When Donor Eggs Don’t Work
Although older women have a much higher chance of having a baby using donor eggs rather their own donor eggs – a woman over 42 has a 3.3% chance of success in IVF vs. 36%-50% chance using donor eggs – it doesn’t always work.
“Michal,” a 43-year-old American with Israeli parents, who’d failed IVF with her own eggs, was sad to give up on the idea of her genetics but liked the idea of using an Israeli egg donor. “If it’s not my own egg, at least it’s my people,” she thought. Michal worked with AJB and chose frozen eggs from a Jewish, not Israeli donor – out of state. “I went who I felt I had a connection with,” she said.
She did not get pregnant.
“Maybe the donor’s personality profile didn’t matter so much,” she said, noting she wished she’d chosen a local donor so she could have worked with her own doctor.
She is not going to use her remaining embryos.
“At my age, I don’t need to be pregnant – it’s all nurture anyway,” she said about raising a child.
She and her husband plan to adopt. “It all worked out for the best in the end,” she says.

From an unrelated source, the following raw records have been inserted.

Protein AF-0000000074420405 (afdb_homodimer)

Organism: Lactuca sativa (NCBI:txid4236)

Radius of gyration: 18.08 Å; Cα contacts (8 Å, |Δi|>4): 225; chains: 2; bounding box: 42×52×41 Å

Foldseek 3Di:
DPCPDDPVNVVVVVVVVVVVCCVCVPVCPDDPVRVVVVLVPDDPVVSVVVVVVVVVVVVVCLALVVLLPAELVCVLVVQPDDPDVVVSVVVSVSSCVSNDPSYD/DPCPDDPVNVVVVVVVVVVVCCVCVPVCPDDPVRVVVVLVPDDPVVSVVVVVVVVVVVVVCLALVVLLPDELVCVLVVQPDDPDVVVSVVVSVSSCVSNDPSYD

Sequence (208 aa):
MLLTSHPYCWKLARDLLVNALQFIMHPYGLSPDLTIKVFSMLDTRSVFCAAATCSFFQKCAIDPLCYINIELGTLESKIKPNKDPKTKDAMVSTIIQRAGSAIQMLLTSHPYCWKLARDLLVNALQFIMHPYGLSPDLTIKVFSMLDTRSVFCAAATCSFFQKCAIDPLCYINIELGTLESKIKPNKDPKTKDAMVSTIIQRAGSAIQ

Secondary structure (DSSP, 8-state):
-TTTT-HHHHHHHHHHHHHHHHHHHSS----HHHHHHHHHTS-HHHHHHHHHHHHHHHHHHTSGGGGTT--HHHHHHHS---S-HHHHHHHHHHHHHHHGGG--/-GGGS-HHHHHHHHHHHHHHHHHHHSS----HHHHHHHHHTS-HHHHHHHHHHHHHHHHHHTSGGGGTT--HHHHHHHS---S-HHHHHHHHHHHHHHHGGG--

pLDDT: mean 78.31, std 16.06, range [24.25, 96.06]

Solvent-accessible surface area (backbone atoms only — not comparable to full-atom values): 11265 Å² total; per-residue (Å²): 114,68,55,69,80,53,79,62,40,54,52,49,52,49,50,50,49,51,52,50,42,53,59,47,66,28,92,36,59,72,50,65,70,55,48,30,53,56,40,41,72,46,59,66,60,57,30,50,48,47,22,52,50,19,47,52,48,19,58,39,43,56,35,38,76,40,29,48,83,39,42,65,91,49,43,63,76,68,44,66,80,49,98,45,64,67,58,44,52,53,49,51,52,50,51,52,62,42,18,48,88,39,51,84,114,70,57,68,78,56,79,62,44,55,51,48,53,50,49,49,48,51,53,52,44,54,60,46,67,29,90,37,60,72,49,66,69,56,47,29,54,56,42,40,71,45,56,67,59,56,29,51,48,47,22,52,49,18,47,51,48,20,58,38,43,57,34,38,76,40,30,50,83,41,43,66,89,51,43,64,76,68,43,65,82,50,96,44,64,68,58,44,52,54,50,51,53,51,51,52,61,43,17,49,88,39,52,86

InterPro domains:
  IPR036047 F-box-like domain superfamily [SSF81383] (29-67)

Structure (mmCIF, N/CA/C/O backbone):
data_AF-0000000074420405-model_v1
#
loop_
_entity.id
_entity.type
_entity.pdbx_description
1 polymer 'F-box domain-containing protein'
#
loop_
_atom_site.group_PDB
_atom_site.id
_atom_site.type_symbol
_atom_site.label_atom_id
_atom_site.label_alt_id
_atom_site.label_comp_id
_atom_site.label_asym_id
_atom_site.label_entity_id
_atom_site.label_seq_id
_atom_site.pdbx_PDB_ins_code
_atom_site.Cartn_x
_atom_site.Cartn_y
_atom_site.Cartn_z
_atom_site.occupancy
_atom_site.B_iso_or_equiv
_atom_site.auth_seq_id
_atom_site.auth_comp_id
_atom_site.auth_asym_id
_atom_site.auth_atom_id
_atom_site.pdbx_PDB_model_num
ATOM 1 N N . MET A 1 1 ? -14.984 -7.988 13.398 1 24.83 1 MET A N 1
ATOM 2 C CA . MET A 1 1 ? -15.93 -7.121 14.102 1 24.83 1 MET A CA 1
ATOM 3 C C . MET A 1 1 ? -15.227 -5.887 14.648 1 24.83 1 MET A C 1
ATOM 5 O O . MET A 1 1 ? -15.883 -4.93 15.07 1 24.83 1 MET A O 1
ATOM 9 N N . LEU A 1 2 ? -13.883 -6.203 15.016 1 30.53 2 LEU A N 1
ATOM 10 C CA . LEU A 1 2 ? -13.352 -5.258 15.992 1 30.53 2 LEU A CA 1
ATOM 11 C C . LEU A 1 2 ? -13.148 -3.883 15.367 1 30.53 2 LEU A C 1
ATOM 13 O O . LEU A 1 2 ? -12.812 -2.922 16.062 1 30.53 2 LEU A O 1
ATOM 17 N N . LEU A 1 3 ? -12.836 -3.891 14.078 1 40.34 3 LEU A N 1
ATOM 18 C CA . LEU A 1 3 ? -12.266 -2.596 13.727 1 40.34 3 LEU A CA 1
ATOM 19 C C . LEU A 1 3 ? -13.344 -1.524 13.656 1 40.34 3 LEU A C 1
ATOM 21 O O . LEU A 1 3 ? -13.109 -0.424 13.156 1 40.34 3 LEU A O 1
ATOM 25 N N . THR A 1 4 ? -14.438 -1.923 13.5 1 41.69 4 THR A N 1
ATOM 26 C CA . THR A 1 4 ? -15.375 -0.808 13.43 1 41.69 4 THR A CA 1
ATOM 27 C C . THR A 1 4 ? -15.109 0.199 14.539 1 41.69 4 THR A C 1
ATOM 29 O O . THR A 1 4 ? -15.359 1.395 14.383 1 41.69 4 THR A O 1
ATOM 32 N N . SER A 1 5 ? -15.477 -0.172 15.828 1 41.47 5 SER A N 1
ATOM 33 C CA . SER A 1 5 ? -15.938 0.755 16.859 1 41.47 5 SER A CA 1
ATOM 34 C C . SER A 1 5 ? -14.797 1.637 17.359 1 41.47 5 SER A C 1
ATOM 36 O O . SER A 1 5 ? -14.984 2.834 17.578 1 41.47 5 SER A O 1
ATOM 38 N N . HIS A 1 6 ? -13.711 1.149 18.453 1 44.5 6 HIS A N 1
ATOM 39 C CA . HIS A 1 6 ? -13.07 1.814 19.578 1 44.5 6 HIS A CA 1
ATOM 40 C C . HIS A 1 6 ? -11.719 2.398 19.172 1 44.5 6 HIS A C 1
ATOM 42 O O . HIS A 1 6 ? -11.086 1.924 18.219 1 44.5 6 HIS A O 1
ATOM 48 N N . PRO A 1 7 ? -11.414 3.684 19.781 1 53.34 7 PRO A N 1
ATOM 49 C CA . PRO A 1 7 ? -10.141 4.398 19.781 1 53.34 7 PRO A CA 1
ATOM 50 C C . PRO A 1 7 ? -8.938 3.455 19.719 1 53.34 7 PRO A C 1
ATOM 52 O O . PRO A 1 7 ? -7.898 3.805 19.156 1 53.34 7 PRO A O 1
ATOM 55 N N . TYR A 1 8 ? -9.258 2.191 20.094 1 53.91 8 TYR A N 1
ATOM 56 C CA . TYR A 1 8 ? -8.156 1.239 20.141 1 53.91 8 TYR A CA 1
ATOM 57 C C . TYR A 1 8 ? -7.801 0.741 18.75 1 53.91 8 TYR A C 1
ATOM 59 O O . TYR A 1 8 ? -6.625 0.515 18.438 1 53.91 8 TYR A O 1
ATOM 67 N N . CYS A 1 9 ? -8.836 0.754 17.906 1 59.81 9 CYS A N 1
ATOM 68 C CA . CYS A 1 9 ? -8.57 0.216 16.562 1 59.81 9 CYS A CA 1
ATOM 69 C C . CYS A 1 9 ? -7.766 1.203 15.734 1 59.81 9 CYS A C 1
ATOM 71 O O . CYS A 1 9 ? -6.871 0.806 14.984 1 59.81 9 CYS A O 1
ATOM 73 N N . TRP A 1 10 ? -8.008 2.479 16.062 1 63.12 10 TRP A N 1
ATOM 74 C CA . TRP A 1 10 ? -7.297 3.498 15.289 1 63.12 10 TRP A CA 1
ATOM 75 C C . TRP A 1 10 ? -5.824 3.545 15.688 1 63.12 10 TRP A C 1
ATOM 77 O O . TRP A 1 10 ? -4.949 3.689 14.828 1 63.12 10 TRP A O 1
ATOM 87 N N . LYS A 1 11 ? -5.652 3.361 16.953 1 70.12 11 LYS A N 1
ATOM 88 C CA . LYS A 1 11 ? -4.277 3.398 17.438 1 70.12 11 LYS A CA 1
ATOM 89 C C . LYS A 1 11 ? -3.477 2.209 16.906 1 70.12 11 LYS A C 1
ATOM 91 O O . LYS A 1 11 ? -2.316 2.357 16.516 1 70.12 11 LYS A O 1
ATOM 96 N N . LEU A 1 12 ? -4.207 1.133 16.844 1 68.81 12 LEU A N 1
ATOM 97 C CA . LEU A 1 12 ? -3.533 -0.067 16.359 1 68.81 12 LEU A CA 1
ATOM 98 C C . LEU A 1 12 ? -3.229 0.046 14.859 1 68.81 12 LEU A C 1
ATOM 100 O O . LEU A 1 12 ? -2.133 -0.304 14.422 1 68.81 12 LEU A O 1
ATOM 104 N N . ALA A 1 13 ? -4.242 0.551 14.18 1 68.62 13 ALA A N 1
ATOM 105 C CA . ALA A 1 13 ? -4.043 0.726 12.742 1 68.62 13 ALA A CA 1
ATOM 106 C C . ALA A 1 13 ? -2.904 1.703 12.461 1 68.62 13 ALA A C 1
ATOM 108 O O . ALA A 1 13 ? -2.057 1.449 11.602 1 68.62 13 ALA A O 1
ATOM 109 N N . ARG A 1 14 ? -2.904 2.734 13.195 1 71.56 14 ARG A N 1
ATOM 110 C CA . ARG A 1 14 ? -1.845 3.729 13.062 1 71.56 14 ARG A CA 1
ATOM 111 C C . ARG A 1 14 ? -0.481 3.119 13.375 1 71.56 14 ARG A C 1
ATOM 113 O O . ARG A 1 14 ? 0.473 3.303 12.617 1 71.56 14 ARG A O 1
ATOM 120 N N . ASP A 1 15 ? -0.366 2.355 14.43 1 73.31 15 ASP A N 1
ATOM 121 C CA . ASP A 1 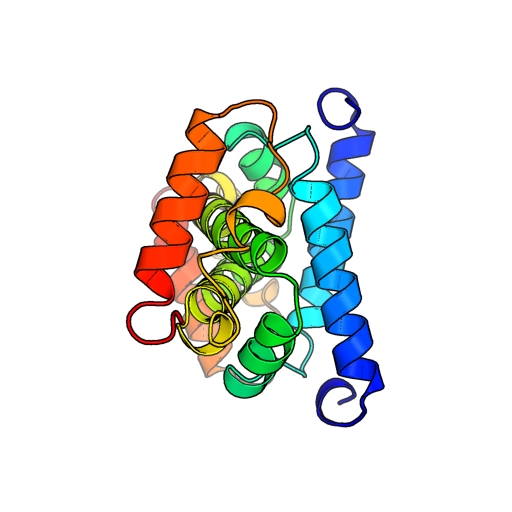15 ? 0.899 1.761 14.844 1 73.31 15 ASP A CA 1
ATOM 122 C C . ASP A 1 15 ? 1.383 0.729 13.828 1 73.31 15 ASP A C 1
ATOM 124 O O . ASP A 1 15 ? 2.582 0.63 13.562 1 73.31 15 ASP A O 1
ATOM 128 N N . LEU A 1 16 ? 0.521 0.034 13.32 1 69.25 16 LEU A N 1
ATOM 129 C CA . LEU A 1 16 ? 0.863 -0.961 12.305 1 69.25 16 LEU A CA 1
ATOM 130 C C . LEU A 1 16 ? 1.375 -0.29 11.039 1 69.25 16 LEU A C 1
ATOM 132 O O . LEU A 1 16 ? 2.359 -0.741 10.445 1 69.25 16 LEU A O 1
ATOM 136 N N . LEU A 1 17 ? 0.726 0.727 10.773 1 70.12 17 LEU A N 1
ATOM 137 C CA . LEU A 1 17 ? 1.137 1.444 9.57 1 70.12 17 LEU A CA 1
ATOM 138 C C . LEU A 1 17 ? 2.521 2.059 9.75 1 70.12 17 LEU A C 1
ATOM 140 O O . LEU A 1 17 ? 3.373 1.948 8.867 1 70.12 17 LEU A O 1
ATOM 144 N N . VAL A 1 18 ? 2.713 2.654 10.852 1 70.81 18 VAL A N 1
ATOM 145 C CA . VAL A 1 18 ? 3.99 3.303 11.133 1 70.81 18 VAL A CA 1
ATOM 146 C C . VAL A 1 18 ? 5.102 2.256 11.188 1 70.81 18 VAL A C 1
ATOM 148 O O . VAL A 1 18 ? 6.199 2.479 10.68 1 70.81 18 VAL A O 1
ATOM 151 N N . ASN A 1 19 ? 4.805 1.104 11.781 1 68.38 19 ASN A N 1
ATOM 152 C CA . ASN A 1 19 ? 5.793 0.033 11.852 1 68.38 19 ASN A CA 1
ATOM 153 C C . ASN A 1 19 ? 6.113 -0.534 10.477 1 68.38 19 ASN A C 1
ATOM 155 O O . ASN A 1 19 ? 7.273 -0.8 10.164 1 68.38 19 ASN A O 1
ATOM 159 N N . ALA A 1 20 ? 5.094 -0.675 9.719 1 67.69 20 ALA A N 1
ATOM 160 C CA . ALA A 1 20 ? 5.297 -1.186 8.367 1 67.69 20 ALA A CA 1
ATOM 161 C C . ALA A 1 20 ? 6.121 -0.208 7.531 1 67.69 20 ALA A C 1
ATOM 163 O O . ALA A 1 20 ? 7.047 -0.613 6.824 1 67.69 20 ALA A O 1
ATOM 164 N N . LEU A 1 21 ? 5.832 1.032 7.684 1 67.94 21 LEU A N 1
ATOM 165 C CA . LEU A 1 21 ? 6.527 2.07 6.934 1 67.94 21 LEU A CA 1
ATOM 166 C C . LEU A 1 21 ? 7.988 2.166 7.363 1 67.94 21 LEU A C 1
ATOM 168 O O . LEU A 1 21 ? 8.883 2.293 6.523 1 67.94 21 LEU A O 1
ATOM 172 N N . GLN A 1 22 ? 8.172 2.137 8.594 1 66.38 22 GLN A N 1
ATOM 173 C CA . GLN A 1 22 ? 9.531 2.215 9.117 1 66.38 22 GLN A CA 1
ATOM 174 C C . GLN A 1 22 ? 10.383 1.041 8.641 1 66.38 22 GLN A C 1
ATOM 176 O O . GLN A 1 22 ? 11.57 1.201 8.352 1 66.38 22 GLN A O 1
ATOM 181 N N . PHE A 1 23 ? 9.758 -0.014 8.531 1 62.75 23 PHE A N 1
ATOM 182 C CA . PHE A 1 23 ? 10.469 -1.202 8.078 1 62.75 23 PHE A CA 1
ATOM 183 C C . PHE A 1 23 ? 10.75 -1.125 6.578 1 62.75 23 PHE A C 1
ATOM 185 O O . PHE A 1 23 ? 11.844 -1.452 6.129 1 62.75 23 PHE A O 1
ATOM 192 N N . ILE A 1 24 ? 9.758 -0.723 5.891 1 62.19 24 ILE A N 1
ATOM 193 C CA . ILE A 1 24 ? 9.883 -0.7 4.438 1 62.19 24 ILE A CA 1
ATOM 194 C C . ILE A 1 24 ? 10.75 0.485 4.012 1 62.19 24 ILE A C 1
ATOM 196 O O . ILE A 1 24 ? 11.562 0.371 3.096 1 62.19 24 ILE A O 1
ATOM 200 N N . MET A 1 25 ? 10.445 1.636 4.648 1 56.5 25 MET A N 1
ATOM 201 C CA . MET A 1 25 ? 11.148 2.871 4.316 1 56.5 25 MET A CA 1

Correction, February 11, 10:26 a.m.: The original version of this story misspelled the name of the founder of A Jewish Blessing. Her surname is Weiss, not Reiss.
Clarification, February 11, 10:26 a.m.: The original version of this story did not state the name of Ruth Tavor’s husband, David Fogle.
Amy Klein is the author of the upcoming book, The Trying Game: How to Get Pregnant and Get Through Fertility Treatment Without Losing Your Mind (Ballantine, 2020).